**Work required:**
From the line with "ATOM 21 O O" through the line with "ATOM 30 O O", inclusive, return each line of the data below exactly and leave the rest out.

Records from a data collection
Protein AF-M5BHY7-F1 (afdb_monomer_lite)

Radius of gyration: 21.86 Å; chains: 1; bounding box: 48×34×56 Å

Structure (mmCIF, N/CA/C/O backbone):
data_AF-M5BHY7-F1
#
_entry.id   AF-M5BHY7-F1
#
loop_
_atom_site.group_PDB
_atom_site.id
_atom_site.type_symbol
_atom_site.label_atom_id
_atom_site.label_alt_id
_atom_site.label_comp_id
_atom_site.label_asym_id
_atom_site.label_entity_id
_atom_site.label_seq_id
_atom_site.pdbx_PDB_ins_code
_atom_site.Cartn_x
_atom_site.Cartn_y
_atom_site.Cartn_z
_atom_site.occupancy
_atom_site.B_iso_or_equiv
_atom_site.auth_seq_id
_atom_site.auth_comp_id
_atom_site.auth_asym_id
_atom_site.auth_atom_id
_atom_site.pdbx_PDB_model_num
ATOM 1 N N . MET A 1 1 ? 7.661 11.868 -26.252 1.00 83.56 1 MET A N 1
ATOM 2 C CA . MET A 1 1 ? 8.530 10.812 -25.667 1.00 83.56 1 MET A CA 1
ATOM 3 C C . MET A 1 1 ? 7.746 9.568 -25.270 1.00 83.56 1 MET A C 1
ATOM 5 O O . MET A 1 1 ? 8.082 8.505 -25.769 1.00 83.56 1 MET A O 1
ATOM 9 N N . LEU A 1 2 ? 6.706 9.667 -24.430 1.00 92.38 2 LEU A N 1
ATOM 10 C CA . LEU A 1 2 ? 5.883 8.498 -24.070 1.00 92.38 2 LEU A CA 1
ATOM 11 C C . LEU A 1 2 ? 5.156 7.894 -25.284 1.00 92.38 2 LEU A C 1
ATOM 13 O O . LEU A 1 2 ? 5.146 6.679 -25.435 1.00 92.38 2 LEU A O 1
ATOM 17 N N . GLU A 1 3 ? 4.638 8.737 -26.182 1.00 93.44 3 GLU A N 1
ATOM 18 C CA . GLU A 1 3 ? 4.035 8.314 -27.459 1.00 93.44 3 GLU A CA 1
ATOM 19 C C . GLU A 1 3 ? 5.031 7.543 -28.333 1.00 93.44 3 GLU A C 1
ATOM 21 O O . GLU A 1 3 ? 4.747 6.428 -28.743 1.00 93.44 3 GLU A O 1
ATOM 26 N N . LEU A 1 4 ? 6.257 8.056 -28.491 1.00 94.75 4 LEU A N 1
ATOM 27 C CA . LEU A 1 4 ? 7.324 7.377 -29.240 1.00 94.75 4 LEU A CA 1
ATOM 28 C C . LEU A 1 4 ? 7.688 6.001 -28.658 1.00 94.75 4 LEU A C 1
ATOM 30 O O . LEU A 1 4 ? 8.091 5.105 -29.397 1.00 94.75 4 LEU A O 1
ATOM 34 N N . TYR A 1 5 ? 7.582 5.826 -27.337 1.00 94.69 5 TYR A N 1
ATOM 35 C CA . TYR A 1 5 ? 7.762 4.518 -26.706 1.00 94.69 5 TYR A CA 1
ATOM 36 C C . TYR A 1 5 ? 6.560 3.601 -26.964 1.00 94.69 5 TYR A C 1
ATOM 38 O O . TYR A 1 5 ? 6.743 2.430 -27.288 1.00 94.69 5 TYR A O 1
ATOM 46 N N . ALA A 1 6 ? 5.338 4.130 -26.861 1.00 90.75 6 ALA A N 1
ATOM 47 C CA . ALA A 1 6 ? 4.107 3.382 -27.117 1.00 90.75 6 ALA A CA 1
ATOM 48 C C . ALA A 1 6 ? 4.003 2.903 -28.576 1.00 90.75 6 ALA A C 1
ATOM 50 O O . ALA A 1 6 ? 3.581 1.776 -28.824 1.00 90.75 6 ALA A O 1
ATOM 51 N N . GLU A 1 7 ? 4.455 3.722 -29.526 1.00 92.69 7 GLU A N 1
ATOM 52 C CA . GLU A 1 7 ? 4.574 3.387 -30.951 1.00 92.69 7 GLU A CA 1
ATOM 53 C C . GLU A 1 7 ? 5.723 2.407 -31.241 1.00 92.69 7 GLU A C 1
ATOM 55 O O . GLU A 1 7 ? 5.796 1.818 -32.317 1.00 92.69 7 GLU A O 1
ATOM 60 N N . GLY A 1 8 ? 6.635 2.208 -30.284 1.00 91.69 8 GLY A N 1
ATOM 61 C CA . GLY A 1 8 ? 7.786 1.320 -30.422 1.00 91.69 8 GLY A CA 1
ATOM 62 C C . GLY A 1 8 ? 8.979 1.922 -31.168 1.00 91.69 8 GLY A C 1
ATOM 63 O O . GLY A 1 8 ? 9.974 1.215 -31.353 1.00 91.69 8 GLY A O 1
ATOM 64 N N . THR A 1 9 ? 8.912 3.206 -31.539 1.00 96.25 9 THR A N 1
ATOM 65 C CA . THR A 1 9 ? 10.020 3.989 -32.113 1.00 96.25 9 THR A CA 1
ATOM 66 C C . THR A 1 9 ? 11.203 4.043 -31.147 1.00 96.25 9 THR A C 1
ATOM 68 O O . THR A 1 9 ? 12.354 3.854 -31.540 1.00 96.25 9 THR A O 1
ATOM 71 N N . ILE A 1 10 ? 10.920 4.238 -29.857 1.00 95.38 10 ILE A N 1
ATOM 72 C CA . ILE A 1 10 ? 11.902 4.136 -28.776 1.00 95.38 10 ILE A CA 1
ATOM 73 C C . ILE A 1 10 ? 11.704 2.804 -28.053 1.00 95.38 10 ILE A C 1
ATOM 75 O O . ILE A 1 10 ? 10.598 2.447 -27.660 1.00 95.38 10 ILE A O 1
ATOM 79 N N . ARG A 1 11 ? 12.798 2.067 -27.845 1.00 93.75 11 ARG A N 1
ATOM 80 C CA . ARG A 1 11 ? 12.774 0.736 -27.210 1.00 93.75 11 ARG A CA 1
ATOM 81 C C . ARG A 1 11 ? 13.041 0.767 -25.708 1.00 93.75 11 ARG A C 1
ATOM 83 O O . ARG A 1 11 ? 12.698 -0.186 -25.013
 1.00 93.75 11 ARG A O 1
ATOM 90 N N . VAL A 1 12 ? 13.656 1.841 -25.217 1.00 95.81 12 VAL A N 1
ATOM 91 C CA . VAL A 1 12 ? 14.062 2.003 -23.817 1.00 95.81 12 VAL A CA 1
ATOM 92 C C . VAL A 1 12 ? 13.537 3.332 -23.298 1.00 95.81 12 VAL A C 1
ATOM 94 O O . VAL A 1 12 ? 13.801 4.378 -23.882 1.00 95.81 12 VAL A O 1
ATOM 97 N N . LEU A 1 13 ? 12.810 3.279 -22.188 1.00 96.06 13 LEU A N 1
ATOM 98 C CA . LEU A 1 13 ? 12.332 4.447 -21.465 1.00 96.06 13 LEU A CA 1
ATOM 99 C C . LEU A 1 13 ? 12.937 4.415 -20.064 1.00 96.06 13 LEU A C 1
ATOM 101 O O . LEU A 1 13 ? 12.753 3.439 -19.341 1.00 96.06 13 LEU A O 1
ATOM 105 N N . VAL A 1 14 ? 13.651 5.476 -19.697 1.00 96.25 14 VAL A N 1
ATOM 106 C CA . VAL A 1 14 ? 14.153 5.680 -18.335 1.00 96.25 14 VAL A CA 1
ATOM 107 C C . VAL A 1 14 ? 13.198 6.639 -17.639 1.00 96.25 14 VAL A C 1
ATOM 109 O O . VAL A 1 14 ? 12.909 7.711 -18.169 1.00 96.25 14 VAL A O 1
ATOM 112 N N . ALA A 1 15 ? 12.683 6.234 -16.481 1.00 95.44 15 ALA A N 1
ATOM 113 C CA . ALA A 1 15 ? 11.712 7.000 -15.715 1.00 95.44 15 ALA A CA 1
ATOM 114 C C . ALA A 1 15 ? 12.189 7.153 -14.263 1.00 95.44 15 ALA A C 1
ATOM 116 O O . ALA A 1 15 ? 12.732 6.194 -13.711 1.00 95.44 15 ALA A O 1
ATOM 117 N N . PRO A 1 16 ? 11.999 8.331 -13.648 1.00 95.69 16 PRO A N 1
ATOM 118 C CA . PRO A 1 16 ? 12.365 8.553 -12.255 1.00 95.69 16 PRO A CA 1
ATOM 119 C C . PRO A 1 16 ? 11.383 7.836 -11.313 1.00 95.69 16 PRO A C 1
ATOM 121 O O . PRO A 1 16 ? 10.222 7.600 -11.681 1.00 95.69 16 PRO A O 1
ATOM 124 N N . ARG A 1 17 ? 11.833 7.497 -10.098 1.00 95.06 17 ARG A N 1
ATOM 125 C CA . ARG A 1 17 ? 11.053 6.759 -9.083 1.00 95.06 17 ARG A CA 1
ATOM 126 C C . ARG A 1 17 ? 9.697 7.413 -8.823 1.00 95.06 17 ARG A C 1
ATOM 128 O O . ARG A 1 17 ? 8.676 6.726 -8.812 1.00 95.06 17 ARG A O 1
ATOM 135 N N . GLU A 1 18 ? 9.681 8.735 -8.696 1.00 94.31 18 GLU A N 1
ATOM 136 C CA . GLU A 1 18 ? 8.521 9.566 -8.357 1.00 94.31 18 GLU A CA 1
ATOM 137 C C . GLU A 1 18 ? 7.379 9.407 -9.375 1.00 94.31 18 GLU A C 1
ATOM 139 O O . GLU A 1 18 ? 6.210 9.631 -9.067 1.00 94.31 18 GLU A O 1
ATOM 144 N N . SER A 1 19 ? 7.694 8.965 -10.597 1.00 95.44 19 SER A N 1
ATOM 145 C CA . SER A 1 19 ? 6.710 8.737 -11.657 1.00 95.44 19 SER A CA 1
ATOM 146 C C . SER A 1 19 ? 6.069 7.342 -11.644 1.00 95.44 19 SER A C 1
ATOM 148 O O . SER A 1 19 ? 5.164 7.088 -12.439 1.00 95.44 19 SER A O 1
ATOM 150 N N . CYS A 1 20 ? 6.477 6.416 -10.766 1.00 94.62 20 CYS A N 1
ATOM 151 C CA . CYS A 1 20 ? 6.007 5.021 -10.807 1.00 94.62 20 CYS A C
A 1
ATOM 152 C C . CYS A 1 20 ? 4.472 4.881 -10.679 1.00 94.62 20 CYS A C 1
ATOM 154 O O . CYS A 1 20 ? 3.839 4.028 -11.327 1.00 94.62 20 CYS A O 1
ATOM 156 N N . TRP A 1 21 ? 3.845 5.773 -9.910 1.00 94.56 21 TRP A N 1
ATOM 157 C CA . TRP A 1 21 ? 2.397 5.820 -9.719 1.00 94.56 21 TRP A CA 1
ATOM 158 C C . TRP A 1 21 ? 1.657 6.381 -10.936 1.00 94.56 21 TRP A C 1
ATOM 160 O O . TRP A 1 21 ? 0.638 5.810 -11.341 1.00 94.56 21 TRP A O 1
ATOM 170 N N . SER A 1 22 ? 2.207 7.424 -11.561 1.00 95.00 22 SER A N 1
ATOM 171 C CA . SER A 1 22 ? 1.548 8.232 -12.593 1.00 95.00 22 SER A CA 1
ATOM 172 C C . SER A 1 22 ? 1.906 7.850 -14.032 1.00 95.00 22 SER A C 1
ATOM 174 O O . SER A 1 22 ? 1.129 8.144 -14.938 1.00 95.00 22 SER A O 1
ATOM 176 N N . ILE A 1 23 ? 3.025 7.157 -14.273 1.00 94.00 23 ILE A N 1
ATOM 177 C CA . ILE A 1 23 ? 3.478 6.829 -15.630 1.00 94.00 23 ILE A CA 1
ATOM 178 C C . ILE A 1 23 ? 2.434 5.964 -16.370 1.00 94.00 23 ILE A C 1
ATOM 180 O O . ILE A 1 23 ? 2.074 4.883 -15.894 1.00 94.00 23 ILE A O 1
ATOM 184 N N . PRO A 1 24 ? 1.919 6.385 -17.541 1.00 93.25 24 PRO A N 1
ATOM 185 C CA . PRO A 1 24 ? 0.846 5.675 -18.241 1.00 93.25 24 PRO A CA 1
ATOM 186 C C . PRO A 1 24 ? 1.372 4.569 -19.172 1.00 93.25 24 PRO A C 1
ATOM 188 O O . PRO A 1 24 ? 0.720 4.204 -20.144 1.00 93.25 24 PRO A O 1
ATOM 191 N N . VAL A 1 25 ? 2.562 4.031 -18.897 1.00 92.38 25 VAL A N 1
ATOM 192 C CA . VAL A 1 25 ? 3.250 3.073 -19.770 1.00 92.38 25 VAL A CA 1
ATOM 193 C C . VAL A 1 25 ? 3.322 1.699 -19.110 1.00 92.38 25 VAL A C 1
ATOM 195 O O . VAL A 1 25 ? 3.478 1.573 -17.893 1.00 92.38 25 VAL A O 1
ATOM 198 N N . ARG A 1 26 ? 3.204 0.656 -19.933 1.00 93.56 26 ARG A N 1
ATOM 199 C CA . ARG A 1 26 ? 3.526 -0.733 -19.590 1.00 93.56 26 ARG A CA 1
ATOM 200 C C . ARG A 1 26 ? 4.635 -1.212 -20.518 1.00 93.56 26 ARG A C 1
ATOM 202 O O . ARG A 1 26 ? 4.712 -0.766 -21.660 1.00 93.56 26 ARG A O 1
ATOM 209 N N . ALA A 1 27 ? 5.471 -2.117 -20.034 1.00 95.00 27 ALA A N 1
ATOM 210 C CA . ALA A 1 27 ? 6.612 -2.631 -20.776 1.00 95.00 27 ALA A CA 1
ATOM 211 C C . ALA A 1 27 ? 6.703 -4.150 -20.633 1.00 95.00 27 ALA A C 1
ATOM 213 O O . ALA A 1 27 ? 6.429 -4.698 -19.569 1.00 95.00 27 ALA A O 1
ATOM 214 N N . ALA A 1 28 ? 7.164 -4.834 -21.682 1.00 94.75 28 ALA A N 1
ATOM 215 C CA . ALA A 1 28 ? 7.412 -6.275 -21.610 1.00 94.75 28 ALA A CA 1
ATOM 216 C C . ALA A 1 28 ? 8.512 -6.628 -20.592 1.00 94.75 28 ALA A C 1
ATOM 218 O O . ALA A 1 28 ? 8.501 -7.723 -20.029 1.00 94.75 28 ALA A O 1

**Expected output:**
ATOM 21 O O . GLU A 1 3 ? 4.747 6.428 -28.743 1.00 93.44 3 GLU A O 1
ATOM 26 N N . LEU A 1 4 ? 6.257 8.056 -28.491 1.00 94.75 4 LEU A N 1
ATOM 27 C CA . LEU A 1 4 ? 7.324 7.377 -29.240 1.00 94.75 4 LEU A CA 1
ATOM 28 C C . LEU A 1 4 ? 7.688 6.001 -28.658 1.00 94.75 4 LEU A C 1
ATOM 30 O O . LEU A 1 4 ? 8.091 5.105 -29.397 1.00 94.75 4 LEU A O 1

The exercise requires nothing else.